In [None]:
# Imports
from os import makedirs
from os.path import join
import joblib
import numpy as np
rng_seed = 399
np.random.seed(rng_seed)
from matplotlib import pyplot as plt
import seaborn as sns
sns.set_theme()
from tqdm.auto import tqdm
import pandas as pd
import gudhi as gd
from gudhi.wasserstein import wasserstein_distance

import plotly.offline as pyo
pyo.init_notebook_mode()

# Directory constants
topological_data_analysis_data_dir = "data"
root_code_dir = ".."
output_dir = join(root_code_dir, "output")
word2vec_training_dir = join(output_dir, "word2vec_training")
word2vec_cluster_analysis_dir = join(output_dir, "word2vec_cluster_analysis")

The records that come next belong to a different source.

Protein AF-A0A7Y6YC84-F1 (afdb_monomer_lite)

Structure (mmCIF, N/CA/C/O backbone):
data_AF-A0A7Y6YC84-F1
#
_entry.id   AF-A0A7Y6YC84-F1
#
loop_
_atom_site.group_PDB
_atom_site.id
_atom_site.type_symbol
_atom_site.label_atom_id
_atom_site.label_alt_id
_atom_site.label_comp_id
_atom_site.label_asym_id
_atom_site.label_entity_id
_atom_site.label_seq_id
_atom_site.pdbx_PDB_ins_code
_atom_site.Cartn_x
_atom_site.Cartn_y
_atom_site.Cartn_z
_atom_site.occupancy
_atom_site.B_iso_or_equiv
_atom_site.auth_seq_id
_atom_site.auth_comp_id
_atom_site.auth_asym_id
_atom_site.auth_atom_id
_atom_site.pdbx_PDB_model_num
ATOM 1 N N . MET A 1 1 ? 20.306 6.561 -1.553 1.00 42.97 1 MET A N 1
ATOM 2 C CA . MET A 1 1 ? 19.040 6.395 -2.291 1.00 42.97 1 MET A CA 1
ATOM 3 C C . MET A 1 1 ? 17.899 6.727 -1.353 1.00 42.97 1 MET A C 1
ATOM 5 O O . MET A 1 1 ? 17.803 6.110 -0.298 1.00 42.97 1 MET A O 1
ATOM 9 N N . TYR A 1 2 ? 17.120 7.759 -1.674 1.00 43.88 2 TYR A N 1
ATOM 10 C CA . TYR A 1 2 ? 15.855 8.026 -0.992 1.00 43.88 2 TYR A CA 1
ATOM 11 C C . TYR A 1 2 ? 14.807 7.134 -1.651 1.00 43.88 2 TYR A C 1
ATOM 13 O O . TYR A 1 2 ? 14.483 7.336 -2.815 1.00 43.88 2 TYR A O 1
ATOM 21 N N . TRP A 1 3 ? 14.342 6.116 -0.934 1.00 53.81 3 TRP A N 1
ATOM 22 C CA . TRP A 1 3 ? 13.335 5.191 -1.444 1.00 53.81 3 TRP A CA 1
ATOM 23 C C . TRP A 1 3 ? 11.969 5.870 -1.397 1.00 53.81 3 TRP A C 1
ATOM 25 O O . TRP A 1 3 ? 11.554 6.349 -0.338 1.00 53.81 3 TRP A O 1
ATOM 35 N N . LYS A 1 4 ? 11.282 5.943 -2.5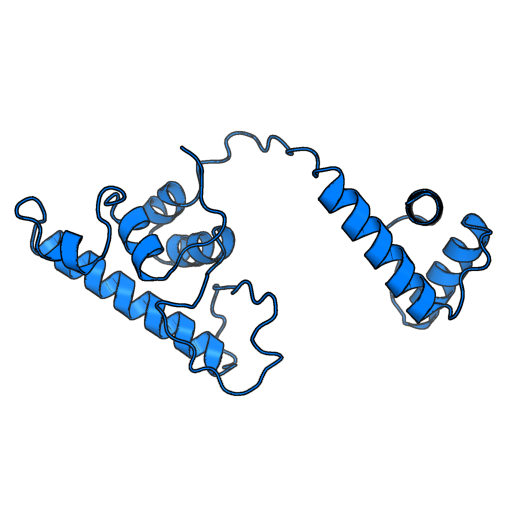41 1.00 65.00 4 LYS A N 1
ATOM 36 C CA . LYS A 1 4 ? 9.887 6.383 -2.572 1.00 65.00 4 LYS A CA 1
ATOM 37 C C . LYS A 1 4 ? 9.034 5.326 -1.868 1.00 65.00 4 LYS A C 1
ATOM 39 O O . LYS A 1 4 ? 9.213 4.127 -2.065 1.00 65.00 4 LYS A O 1
ATOM 44 N N . SER A 1 5 ? 8.107 5.783 -1.030 1.00 63.41 5 SER A N 1
ATOM 45 C CA . SER A 1 5 ? 7.161 4.906 -0.328 1.00 63.41 5 SER A CA 1
ATOM 46 C C . SER A 1 5 ? 6.054 4.376 -1.245 1.00 63.41 5 SER A C 1
ATOM 48 O O . SER A 1 5 ? 5.371 3.424 -0.882 1.00 63.41 5 SER A O 1
ATOM 50 N N . ASN A 1 6 ? 5.863 5.019 -2.401 1.00 70.50 6 ASN A N 1
ATOM 51 C CA . ASN A 1 6 ? 4.802 4.736 -3.358 1.00 70.50 6 ASN A CA 1
ATOM 52 C C . ASN A 1 6 ? 5.323 4.933 -4.785 1.00 70.50 6 ASN A C 1
ATOM 54 O O . ASN A 1 6 ? 6.077 5.882 -5.018 1.00 70.50 6 ASN A O 1
ATOM 58 N N . TYR A 1 7 ? 4.859 4.097 -5.712 1.00 74.06 7 TYR A N 1
ATOM 59 C CA . TYR A 1 7 ? 5.222 4.153 -7.130 1.00 74.06 7 TYR A CA 1
ATOM 60 C C . TYR A 1 7 ? 3.967 4.153 -8.010 1.00 74.06 7 TYR A C 1
ATOM 62 O O . TYR A 1 7 ? 2.951 3.546 -7.646 1.00 74.06 7 TYR A O 1
ATOM 70 N N . THR A 1 8 ? 4.033 4.830 -9.156 1.00 80.31 8 THR A N 1
ATOM 71 C CA . THR A 1 8 ? 3.091 4.604 -10.267 1.00 80.31 8 THR A CA 1
ATOM 72 C C . THR A 1 8 ? 3.418 3.293 -10.989 1.00 80.31 8 THR A C 1
ATOM 74 O O . THR A 1 8 ? 4.471 2.691 -10.756 1.00 80.31 8 THR A O 1
ATOM 77 N N . ALA A 1 9 ? 2.528 2.834 -11.875 1.00 78.75 9 ALA A N 1
ATOM 78 C CA . ALA A 1 9 ? 2.771 1.623 -12.660 1.00 78.75 9 ALA A CA 1
ATOM 79 C C . ALA A 1 9 ? 4.047 1.732 -13.519 1.00 78.75 9 ALA A C 1
ATOM 81 O O . ALA A 1 9 ? 4.863 0.814 -13.534 1.00 78.75 9 ALA A O 1
ATOM 82 N N . GLU A 1 10 ? 4.259 2.879 -14.169 1.00 80.94 10 GLU A N 1
ATOM 83 C CA . GLU A 1 10 ? 5.461 3.133 -14.971 1.00 80.94 10 GLU A CA 1
ATOM 84 C C . GLU A 1 10 ? 6.728 3.168 -14.111 1.00 80.94 10 GLU A C 1
ATOM 86 O O . GLU A 1 10 ? 7.709 2.496 -14.429 1.00 80.94 10 GLU A O 1
ATOM 91 N N . GLU A 1 11 ? 6.701 3.892 -12.986 1.00 80.94 11 GLU A N 1
ATOM 92 C CA . GLU A 1 11 ? 7.850 3.975 -12.080 1.00 80.94 11 GLU A CA 1
ATOM 93 C C . GLU A 1 11 ? 8.227 2.589 -11.532 1.00 80.94 11 GLU A C 1
ATOM 95 O O . GLU A 1 11 ? 9.409 2.257 -11.443 1.00 80.94 11 GLU A O 1
ATOM 100 N N . ALA A 1 12 ? 7.237 1.755 -11.198 1.00 81.56 12 ALA A N 1
ATOM 101 C CA . ALA A 1 12 ? 7.471 0.400 -10.708 1.00 81.56 12 ALA A CA 1
ATOM 102 C C . ALA A 1 12 ? 8.158 -0.487 -11.760 1.00 81.56 12 ALA A C 1
ATOM 104 O O . ALA A 1 12 ? 9.084 -1.233 -11.428 1.00 81.56 12 ALA A O 1
ATOM 105 N N . VAL A 1 13 ? 7.740 -0.385 -13.026 1.00 82.50 13 VAL A N 1
ATOM 106 C CA . VAL A 1 13 ? 8.360 -1.116 -14.141 1.00 82.50 13 VAL A CA 1
ATOM 107 C C . VAL A 1 13 ? 9.784 -0.623 -14.386 1.00 82.50 13 VAL A C 1
ATOM 109 O O . VAL A 1 13 ? 10.694 -1.443 -14.505 1.00 82.50 13 VAL A O 1
ATOM 112 N N . LEU A 1 14 ? 10.012 0.693 -14.390 1.00 83.44 14 LEU A N 1
ATOM 113 C CA . LEU A 1 14 ? 11.350 1.266 -14.551 1.00 83.44 14 LEU A CA 1
ATOM 114 C C . LEU A 1 14 ? 12.304 0.795 -13.447 1.00 83.44 14 LEU A C 1
ATOM 116 O O . LEU A 1 14 ? 13.414 0.348 -13.743 1.00 83.44 14 LEU A O 1
ATOM 120 N N . VAL A 1 15 ? 11.868 0.809 -12.185 1.00 81.62 15 VAL A N 1
ATOM 121 C CA . VAL A 1 15 ? 12.671 0.308 -11.055 1.00 81.62 15 VAL A CA 1
ATOM 122 C C . VAL A 1 15 ? 12.951 -1.190 -11.198 1.00 81.62 15 VAL A C 1
ATOM 124 O O . VAL A 1 15 ? 14.099 -1.619 -11.056 1.00 81.62 15 VAL A O 1
ATOM 127 N N . ALA A 1 16 ? 11.946 -1.997 -11.553 1.00 81.06 16 ALA A N 1
ATOM 128 C CA . ALA A 1 16 ? 12.126 -3.432 -11.774 1.00 81.06 16 ALA A CA 1
ATOM 129 C C . ALA A 1 16 ? 13.168 -3.708 -12.879 1.00 81.06 16 ALA A C 1
ATOM 131 O O . ALA A 1 16 ? 14.087 -4.521 -12.706 1.00 81.06 16 ALA A O 1
ATOM 132 N N . MET A 1 17 ? 13.099 -2.961 -13.981 1.00 80.69 17 MET A N 1
ATOM 133 C CA . MET A 1 17 ? 14.046 -3.064 -15.094 1.00 80.69 17 MET A CA 1
ATOM 134 C C . MET A 1 17 ? 15.441 -2.511 -14.755 1.00 80.69 17 MET A C 1
ATOM 136 O O . MET A 1 17 ? 16.412 -2.830 -15.444 1.00 80.69 17 MET A O 1
ATOM 140 N N . GLY A 1 18 ? 15.599 -1.781 -13.645 1.00 80.00 18 GLY A N 1
ATOM 141 C CA . GLY A 1 18 ? 16.848 -1.101 -13.284 1.00 80.00 18 GLY A CA 1
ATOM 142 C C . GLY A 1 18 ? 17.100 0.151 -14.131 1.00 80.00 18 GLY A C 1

# Extend sys path for importing custom Python files
import sys
sys.path.append(root_code_dir)

from utils import get_model_checkpoint_filepaths, pairwise_cosine_distances, words_to_vectors
from word_embeddings.word2vec import load_model_training_output
from vis_utils import plot_word_vectors
from topological_data_analysis.tda_utils import plot_persistence_diagram

# Prepare data

In [None]:
# Load output from training word2vec
w2v_training_output = load_model_training_output(
    model_training_output_dir=join(word2vec_training_dir, "word2vec_enwiki_sept_2020_word2phrase"),
    model_name="word2vec",
    dataset_name="enwiki",
)
last_embedding_weights = w2v_training_output["last_embedding_weights"]
words = w2v_training_output["words"]
word_to_int = w2v_training_output["word_to_int"]

In [None]:
# Restrict vocabulary size for analysis
vocab_size = 1000
vocabulary = list(range(vocab_size))

# Topolocial polysemy

In [None]:
def punctured_neighbourhood(
    target_word: str,
    word_to_int: dict,
    word_embeddings: np.ndarray,
    word_embeddings_pairwise_dists: np.ndarray,
    neighbourhood_size: int,
) -> np.ndarray:
    """
    TODO: Docs
    """
    # Find neighbouring words (excluding the target word itself)
    target_word_idx = word_to_int[target_word]
    neighbourhood_distances = word_embeddings_pairwise_dists[target_word_idx]
    neighbourhood_sorted_indices = np.argsort(neighbourhood_distances)[1:neighbourhood_size + 1]
    neighbouring_word_embeddings = word_embeddings[neighbourhood_sorted_indices]
    return neighbouring_word_embeddings

In [None]:
def tps(
    target_word: str,
    word_embeddings: np.ndarray,
    words_vocabulary: list,
    word_to_int: dict,
    neighbourhood_size: int
) -> None:
    """
    TODO: Docs
    
    Parameters
    ----------
    word_embeddings : np.ndarray
        Word embeddings
    words_vocabulary : list
        List of either words (str) or word integer representations (int), signalizing
        what part of the vocabulary we want to use.
    """
    # Create word vectors from given words/vocabulary
    word_vectors = words_to_vectors(
        words_vocabulary=words_vocabulary,
        word_to_int=word_to_int,
        word_embeddings=word_embeddings,
    )
    
    # Compute pairwise distances between each word vector
    pairwise_word_vector_distances = pairwise_cosine_distances(word_vectors)
    
    # Normalize all word vectors to have L2-norm
    word_vectors_norm = word_vectors / np.linalg.norm(word_vectors)
    
    # Compute punctured neighbourhood
    target_word_punctured_neighbourhood = punctured_neighbourhood(
        target_word=target_word,
        word_to_int=word_to_int,
        word_embeddings=word_vectors_norm,
        word_embeddings_pairwise_dists=pairwise_word_vector_distances,
        neighbourhood_size=neighbourhood_size
    )
    
    # Project word vectors in punctured neighbourhood to the unit sphere
    target_word_punctured_neighbourhood_sphere = np.zeros(target_word_punctured_neighbourhood.shape)
    target_word_vector_w = word_vectors_norm[word_to_int[target_word]]
    for i, v in enumerate(target_word_punctured_neighbourhood):
        w_v_diff = v - target_word_vector_w
        target_word_punctured_neighbourhood_sphere[i] = w_v_diff / np.linalg.norm(w_v_diff)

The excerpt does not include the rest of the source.